AIM OF THE EXERCISE: Only the lines from the one containing "ATOM 395 C CA" through the end of the records should be retyped, exactly and including both ends; pictures stay out.

LISTED RECORDS:
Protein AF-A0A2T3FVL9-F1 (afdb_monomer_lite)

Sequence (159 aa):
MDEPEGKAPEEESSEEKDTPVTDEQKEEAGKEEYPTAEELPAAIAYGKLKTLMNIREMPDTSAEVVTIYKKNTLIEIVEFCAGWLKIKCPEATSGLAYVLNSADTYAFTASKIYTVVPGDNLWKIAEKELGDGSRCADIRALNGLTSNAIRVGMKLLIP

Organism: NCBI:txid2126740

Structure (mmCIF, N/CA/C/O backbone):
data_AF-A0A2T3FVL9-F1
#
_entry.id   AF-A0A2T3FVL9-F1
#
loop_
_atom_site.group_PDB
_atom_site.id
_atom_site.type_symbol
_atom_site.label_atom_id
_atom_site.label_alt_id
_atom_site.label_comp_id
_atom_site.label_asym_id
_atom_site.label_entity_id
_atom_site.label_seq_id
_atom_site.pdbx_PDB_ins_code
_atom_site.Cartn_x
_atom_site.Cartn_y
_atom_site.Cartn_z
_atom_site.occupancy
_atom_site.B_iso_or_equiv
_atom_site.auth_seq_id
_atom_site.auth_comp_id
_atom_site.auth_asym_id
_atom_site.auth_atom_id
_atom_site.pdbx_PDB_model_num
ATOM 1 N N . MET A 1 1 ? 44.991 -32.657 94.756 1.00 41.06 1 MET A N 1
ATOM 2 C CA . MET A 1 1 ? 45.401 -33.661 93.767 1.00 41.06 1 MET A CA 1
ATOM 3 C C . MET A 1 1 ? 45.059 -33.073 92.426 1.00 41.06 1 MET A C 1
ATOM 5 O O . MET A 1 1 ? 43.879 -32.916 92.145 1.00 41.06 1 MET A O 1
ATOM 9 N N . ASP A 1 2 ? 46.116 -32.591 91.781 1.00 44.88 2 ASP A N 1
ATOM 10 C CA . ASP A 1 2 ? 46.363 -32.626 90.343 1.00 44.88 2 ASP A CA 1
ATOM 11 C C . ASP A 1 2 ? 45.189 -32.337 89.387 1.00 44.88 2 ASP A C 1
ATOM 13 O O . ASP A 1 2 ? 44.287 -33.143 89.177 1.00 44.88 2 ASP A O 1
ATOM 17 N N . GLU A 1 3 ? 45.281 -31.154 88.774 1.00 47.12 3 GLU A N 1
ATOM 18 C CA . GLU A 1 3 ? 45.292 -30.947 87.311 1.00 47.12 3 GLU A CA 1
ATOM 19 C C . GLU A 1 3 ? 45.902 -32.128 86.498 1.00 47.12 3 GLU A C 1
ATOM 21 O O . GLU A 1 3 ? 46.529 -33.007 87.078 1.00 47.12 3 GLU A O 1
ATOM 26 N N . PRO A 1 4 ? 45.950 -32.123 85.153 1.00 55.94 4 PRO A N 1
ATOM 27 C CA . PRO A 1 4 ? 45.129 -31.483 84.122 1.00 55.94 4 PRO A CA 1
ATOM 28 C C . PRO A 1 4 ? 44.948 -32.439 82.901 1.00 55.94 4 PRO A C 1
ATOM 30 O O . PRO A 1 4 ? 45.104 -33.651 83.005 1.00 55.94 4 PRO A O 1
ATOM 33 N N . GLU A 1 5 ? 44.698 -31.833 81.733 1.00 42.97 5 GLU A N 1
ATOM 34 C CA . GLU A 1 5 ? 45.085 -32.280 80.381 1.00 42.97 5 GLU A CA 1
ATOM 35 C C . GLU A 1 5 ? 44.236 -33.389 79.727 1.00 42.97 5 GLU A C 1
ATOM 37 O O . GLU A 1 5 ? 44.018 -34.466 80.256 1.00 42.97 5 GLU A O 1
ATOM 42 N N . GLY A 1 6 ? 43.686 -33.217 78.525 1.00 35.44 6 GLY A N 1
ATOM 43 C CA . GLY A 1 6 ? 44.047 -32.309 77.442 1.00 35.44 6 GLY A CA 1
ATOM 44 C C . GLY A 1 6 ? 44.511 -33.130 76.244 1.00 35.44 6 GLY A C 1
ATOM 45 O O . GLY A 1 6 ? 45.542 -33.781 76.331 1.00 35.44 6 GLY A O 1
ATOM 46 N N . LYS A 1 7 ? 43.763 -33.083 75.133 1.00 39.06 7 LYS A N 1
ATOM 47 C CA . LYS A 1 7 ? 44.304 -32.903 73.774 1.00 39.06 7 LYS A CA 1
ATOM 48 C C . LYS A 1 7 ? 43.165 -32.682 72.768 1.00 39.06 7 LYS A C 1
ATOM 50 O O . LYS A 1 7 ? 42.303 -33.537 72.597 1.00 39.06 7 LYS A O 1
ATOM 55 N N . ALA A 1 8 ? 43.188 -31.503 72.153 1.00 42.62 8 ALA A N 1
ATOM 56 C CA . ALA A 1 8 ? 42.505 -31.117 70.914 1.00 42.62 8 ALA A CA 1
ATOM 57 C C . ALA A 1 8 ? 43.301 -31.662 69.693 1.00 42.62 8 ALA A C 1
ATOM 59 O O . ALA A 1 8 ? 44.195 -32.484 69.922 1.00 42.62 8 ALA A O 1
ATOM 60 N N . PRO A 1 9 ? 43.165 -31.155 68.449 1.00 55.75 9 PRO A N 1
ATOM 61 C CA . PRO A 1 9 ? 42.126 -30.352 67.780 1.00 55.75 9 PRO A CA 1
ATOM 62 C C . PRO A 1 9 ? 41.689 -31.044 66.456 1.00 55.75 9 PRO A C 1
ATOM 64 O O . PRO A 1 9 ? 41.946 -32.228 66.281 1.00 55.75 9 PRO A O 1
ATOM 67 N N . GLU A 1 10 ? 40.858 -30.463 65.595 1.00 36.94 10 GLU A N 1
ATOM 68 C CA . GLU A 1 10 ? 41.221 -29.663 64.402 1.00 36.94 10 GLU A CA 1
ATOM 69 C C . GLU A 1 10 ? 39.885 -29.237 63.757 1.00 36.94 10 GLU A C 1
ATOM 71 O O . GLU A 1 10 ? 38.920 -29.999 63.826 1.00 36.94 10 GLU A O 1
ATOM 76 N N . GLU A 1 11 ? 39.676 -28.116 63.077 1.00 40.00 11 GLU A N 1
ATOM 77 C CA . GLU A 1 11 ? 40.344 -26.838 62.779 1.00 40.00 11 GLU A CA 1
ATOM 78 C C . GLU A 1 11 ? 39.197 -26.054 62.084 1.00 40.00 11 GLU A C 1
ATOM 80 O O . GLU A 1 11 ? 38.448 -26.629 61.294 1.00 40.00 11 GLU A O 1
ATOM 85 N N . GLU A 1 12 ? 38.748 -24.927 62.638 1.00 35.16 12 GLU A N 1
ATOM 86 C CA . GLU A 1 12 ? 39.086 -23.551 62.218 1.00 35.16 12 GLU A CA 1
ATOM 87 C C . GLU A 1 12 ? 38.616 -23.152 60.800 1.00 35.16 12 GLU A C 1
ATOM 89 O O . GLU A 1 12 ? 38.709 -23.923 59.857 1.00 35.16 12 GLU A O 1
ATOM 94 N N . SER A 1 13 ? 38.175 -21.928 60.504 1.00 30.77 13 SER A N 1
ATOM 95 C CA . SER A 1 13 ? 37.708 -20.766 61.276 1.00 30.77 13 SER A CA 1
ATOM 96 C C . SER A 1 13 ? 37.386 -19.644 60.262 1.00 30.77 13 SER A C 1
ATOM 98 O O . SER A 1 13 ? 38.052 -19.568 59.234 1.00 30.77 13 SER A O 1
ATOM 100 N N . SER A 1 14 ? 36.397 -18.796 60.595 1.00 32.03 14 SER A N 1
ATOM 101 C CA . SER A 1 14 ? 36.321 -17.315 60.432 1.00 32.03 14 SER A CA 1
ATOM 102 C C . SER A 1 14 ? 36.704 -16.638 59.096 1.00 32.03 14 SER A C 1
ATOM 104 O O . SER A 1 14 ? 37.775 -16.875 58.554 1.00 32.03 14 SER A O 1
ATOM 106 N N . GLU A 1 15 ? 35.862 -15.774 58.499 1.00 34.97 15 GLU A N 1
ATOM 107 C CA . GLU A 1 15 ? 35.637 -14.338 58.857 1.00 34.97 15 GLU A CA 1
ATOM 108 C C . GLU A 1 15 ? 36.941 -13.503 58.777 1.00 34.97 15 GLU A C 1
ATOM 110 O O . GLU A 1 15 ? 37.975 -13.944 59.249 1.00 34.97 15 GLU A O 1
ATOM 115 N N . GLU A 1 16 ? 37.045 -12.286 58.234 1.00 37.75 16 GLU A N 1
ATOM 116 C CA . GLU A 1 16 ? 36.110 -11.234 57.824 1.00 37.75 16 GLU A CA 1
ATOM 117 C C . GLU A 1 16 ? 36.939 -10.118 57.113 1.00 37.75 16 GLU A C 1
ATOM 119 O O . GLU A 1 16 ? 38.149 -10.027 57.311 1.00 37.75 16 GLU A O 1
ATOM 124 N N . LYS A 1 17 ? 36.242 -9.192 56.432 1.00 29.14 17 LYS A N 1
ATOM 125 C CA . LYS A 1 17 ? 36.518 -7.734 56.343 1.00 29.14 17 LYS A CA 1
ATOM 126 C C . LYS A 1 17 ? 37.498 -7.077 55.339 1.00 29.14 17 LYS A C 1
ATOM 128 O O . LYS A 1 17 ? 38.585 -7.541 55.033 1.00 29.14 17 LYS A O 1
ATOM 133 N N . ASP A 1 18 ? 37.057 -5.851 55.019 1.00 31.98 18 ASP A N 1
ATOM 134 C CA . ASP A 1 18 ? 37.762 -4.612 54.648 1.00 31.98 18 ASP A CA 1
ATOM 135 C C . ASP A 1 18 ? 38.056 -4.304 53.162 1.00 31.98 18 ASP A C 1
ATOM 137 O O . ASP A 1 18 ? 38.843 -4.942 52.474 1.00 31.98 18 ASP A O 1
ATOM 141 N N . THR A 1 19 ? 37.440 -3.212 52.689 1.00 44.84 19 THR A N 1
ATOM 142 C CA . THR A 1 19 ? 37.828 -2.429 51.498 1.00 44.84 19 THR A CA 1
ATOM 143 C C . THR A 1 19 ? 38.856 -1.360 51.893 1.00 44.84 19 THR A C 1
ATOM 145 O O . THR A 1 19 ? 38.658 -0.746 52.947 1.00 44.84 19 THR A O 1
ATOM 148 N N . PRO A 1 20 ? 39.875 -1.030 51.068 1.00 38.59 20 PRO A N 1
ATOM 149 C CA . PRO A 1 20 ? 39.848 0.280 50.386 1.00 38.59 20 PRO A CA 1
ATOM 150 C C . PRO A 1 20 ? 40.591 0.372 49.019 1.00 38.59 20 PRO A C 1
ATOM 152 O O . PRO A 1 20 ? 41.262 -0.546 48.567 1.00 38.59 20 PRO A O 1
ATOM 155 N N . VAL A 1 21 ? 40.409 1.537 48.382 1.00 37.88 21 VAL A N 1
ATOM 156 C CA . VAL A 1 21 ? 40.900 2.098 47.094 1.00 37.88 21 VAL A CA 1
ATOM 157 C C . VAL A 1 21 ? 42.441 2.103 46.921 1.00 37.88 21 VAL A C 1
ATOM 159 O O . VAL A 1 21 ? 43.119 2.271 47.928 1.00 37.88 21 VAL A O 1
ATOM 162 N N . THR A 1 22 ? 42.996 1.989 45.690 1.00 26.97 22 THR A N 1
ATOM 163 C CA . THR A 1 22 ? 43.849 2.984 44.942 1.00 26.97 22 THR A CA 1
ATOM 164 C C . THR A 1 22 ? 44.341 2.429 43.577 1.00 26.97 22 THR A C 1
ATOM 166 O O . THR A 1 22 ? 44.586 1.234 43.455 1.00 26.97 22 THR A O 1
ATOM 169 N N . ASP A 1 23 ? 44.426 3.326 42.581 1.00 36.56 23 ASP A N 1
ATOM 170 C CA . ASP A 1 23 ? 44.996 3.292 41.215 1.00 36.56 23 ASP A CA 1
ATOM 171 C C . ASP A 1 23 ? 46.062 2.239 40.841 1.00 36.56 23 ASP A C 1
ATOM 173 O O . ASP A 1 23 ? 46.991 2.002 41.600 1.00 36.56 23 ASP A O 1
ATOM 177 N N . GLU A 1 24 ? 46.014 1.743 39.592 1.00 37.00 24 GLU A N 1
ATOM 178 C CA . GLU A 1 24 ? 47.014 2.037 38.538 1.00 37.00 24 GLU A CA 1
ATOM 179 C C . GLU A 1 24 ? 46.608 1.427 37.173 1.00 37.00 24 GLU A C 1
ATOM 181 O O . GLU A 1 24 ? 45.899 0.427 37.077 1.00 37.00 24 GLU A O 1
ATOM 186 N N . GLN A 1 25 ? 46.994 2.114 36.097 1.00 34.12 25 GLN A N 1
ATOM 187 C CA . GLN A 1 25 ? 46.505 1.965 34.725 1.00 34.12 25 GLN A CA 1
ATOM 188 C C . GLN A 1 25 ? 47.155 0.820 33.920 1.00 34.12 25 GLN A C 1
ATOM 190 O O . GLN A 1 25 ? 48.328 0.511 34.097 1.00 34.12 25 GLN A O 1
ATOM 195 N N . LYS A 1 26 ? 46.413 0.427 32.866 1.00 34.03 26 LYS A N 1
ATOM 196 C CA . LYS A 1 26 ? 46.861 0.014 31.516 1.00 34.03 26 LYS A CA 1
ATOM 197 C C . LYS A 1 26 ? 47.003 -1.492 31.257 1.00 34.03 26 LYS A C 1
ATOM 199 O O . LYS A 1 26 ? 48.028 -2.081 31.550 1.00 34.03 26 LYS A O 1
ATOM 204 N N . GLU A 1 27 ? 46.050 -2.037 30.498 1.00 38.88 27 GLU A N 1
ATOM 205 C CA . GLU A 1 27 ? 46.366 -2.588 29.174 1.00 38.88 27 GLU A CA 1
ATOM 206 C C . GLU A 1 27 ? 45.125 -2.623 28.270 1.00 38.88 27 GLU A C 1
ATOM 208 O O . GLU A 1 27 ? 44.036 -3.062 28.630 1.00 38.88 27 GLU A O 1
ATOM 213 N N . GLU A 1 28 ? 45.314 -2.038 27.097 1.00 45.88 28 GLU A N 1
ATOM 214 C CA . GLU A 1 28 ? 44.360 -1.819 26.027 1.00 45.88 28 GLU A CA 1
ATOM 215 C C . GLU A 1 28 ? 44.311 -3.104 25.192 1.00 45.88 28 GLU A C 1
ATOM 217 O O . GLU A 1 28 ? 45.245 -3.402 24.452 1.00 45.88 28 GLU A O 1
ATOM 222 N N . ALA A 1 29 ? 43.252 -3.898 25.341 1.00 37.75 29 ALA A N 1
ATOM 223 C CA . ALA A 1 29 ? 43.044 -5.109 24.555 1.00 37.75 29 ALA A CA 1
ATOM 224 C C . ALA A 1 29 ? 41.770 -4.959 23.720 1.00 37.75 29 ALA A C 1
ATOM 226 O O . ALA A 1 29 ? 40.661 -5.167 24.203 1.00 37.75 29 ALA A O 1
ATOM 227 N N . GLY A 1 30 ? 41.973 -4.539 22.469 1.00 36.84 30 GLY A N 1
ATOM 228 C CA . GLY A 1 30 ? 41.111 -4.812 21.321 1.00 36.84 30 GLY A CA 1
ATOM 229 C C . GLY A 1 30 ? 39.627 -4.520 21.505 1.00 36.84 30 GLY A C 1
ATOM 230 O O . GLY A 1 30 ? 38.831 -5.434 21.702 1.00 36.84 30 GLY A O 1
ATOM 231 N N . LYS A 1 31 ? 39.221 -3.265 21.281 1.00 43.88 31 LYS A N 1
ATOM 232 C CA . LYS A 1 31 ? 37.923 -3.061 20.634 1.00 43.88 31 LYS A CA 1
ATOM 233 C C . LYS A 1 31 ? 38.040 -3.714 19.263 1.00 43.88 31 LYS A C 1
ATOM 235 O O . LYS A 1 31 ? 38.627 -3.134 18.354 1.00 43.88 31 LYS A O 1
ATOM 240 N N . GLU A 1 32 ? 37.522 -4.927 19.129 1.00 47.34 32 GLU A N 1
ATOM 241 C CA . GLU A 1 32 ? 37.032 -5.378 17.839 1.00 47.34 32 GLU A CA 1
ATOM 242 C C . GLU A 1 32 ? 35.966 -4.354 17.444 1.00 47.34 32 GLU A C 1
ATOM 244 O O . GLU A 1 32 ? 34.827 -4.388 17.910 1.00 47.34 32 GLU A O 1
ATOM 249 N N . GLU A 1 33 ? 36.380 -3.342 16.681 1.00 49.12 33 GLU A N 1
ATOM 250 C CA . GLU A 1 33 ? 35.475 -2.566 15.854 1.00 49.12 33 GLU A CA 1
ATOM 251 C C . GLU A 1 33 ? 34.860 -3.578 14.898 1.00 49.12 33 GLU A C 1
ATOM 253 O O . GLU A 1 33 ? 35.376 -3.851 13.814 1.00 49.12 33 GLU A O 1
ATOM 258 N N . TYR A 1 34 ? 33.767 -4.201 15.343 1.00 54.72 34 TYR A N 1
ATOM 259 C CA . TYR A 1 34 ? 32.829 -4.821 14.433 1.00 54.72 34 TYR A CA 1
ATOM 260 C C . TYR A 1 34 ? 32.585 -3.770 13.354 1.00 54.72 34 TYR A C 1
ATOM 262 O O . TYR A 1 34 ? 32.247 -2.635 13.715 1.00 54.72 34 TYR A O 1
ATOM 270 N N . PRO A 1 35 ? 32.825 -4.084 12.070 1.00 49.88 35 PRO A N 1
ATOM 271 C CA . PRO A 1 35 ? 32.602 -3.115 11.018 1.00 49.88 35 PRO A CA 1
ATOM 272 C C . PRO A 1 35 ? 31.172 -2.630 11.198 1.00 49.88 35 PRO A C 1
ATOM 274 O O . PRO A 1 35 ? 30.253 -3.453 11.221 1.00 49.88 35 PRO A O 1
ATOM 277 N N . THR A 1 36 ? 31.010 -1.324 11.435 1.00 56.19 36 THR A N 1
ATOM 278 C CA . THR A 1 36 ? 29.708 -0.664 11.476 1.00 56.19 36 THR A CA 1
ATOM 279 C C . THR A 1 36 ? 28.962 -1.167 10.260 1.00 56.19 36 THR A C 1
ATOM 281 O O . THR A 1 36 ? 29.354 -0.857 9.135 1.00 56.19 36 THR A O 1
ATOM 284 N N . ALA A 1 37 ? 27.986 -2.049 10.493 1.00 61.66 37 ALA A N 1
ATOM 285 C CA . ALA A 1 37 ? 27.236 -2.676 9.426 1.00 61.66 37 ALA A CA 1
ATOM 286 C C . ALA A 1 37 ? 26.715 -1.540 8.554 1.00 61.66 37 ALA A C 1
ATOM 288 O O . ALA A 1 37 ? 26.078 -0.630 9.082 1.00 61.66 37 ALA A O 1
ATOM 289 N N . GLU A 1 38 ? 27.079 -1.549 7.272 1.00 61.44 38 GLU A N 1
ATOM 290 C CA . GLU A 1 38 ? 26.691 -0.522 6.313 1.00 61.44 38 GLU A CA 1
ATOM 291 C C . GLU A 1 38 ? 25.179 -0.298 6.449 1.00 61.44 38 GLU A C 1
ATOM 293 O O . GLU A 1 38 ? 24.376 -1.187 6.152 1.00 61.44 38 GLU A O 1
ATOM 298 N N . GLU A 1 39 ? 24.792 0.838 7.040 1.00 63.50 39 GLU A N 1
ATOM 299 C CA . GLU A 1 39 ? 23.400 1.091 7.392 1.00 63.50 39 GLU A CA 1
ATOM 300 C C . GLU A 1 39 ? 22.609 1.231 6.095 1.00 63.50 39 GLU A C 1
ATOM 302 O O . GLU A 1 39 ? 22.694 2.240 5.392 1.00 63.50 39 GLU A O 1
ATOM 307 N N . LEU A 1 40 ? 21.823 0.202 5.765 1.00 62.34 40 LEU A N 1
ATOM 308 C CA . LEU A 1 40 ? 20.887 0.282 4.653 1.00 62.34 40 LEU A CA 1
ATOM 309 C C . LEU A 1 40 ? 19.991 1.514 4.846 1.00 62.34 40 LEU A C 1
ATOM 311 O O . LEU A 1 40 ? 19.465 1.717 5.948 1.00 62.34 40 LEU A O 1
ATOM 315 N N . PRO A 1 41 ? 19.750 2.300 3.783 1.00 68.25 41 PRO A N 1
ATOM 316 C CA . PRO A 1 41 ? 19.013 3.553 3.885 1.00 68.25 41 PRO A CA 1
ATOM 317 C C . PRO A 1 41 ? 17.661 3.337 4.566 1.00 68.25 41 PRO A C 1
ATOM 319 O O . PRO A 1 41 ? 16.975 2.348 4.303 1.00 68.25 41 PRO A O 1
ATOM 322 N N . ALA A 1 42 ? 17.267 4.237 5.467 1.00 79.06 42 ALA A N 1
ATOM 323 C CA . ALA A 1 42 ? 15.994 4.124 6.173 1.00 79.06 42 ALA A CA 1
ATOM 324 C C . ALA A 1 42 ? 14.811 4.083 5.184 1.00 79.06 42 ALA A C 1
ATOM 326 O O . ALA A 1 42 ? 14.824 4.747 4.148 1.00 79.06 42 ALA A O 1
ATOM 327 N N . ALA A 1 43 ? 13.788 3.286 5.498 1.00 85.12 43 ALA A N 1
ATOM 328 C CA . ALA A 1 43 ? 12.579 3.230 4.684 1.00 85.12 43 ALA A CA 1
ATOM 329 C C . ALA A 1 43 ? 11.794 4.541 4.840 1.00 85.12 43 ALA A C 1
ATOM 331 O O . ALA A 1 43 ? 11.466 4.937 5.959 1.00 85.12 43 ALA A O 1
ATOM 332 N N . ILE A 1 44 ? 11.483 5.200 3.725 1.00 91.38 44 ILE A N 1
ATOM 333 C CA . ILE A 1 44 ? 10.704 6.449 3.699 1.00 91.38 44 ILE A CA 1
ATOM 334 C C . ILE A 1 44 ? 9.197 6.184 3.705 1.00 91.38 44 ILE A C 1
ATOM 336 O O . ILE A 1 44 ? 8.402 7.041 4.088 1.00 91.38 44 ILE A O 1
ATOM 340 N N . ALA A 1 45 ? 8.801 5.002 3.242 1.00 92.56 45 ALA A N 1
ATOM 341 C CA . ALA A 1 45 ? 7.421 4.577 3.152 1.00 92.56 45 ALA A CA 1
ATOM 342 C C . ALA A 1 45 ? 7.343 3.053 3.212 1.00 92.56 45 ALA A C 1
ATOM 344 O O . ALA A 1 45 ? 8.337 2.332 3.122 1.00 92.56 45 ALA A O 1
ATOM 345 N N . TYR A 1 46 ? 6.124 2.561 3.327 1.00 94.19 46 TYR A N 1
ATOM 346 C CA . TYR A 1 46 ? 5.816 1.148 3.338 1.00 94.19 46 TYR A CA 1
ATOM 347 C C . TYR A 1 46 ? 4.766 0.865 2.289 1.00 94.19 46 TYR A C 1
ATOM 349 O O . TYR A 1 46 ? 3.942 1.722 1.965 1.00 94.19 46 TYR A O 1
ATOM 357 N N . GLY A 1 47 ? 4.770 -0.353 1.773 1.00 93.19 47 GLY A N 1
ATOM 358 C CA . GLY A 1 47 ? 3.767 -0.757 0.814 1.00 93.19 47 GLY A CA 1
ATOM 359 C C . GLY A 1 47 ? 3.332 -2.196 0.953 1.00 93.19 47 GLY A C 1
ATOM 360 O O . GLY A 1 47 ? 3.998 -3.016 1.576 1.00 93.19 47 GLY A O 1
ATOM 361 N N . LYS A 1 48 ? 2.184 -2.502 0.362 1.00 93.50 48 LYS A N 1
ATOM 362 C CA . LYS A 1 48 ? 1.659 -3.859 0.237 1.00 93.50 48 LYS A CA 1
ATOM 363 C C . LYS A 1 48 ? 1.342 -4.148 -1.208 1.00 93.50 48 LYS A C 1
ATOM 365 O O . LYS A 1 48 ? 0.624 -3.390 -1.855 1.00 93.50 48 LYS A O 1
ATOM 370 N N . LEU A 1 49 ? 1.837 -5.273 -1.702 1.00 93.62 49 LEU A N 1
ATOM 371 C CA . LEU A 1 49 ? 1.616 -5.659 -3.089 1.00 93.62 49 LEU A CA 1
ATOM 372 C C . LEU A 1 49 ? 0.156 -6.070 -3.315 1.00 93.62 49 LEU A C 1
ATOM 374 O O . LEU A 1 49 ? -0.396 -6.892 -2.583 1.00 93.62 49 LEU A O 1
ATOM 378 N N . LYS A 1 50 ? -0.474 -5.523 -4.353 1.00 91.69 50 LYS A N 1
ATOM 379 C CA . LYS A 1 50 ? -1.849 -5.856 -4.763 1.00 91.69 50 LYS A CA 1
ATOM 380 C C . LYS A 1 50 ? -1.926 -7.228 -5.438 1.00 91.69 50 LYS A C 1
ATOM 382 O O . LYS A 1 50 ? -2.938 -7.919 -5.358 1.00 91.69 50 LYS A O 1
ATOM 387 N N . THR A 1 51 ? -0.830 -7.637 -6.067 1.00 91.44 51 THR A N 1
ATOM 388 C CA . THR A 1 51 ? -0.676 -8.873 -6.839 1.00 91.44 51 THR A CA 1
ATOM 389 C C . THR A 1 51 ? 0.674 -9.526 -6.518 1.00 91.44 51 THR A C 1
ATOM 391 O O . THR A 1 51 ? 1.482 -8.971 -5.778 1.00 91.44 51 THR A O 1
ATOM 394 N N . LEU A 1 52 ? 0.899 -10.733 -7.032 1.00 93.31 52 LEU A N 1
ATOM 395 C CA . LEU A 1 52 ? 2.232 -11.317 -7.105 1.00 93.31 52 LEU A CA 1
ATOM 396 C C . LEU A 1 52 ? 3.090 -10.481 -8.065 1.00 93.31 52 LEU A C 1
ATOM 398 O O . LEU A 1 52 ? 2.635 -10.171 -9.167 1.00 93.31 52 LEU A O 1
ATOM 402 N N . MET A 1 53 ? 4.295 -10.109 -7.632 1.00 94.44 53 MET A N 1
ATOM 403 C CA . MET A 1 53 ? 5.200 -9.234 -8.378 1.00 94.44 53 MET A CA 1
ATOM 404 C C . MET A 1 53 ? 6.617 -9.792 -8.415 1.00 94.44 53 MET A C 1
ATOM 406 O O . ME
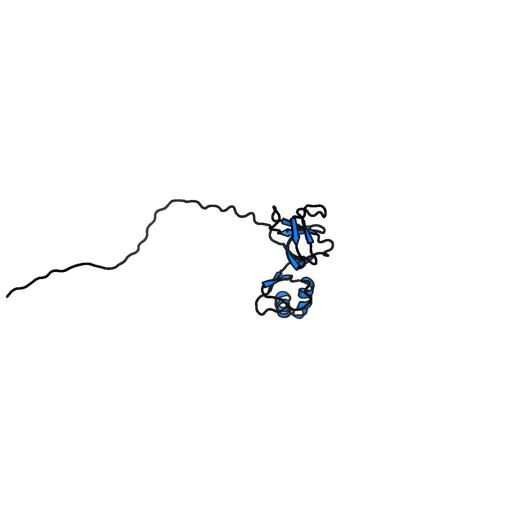T A 1 53 ? 7.116 -10.325 -7.423 1.00 94.44 53 MET A O 1
ATOM 410 N N . ASN A 1 54 ? 7.270 -9.597 -9.558 1.00 94.88 54 ASN A N 1
ATOM 411 C CA . ASN A 1 54 ? 8.694 -9.855 -9.716 1.00 94.88 54 ASN A CA 1
ATOM 412 C C . ASN A 1 54 ? 9.483 -8.689 -9.119 1.00 94.88 54 ASN A C 1
ATOM 414 O O . ASN A 1 54 ? 9.248 -7.530 -9.470 1.00 94.88 54 ASN A O 1
ATOM 418 N N . ILE A 1 55 ? 10.420 -9.025 -8.243 1.00 95.56 55 ILE A N 1
ATOM 419 C CA . ILE A 1 55 ? 11.378 -8.118 -7.625 1.00 95.56 55 ILE A CA 1
ATOM 420 C C . ILE A 1 55 ? 12.675 -8.221 -8.421 1.00 95.56 55 ILE A C 1
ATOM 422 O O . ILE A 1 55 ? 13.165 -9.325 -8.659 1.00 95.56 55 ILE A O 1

PROBLEM SOLUTION:
ATOM 395 C CA . LEU A 1 52 ? 2.232 -11.317 -7.105 1.00 93.31 52 LEU A CA 1
ATOM 396 C C . LEU A 1 52 ? 3.090 -10.481 -8.065 1.00 93.31 52 LEU A C 1
ATOM 398 O O . LEU A 1 52 ? 2.635 -10.171 -9.167 1.00 93.31 52 LEU A O 1
ATOM 402 N N . MET A 1 53 ? 4.295 -10.109 -7.632 1.00 94.44 53 MET A N 1
ATOM 403 C CA . MET A 1 53 ? 5.200 -9.234 -8.378 1.00 94.44 53 MET A CA 1
ATOM 404 C C . MET A 1 53 ? 6.617 -9.792 -8.415 1.00 94.44 53 MET A C 1
ATOM 406 O O . ME
T A 1 53 ? 7.116 -10.325 -7.423 1.00 94.44 53 MET A O 1
ATOM 410 N N . ASN A 1 54 ? 7.270 -9.597 -9.558 1.00 94.88 54 ASN A N 1
ATOM 411 C CA . ASN A 1 54 ? 8.694 -9.855 -9.716 1.00 94.88 54 ASN A CA 1
ATOM 412 C C . ASN A 1 54 ? 9.483 -8.689 -9.119 1.00 94.88 54 ASN A C 1
ATOM 414 O O . ASN A 1 54 ? 9.248 -7.530 -9.470 1.00 94.88 54 ASN A O 1
ATOM 418 N N . ILE A 1 55 ? 10.420 -9.025 -8.243 1.00 95.56 55 ILE A N 1
ATOM 419 C CA . ILE A 1 55 ? 11.378 -8.118 -7.625 1.00 95.56 55 ILE A CA 1
ATOM 420 C C . ILE A 1 55 ? 12.675 -8.221 -8.421 1.00 95.56 55 ILE A C 1
ATOM 422 O O . ILE A 1 55 ? 13.165 -9.325 -8.659 1.00 95.56 55 ILE A O 1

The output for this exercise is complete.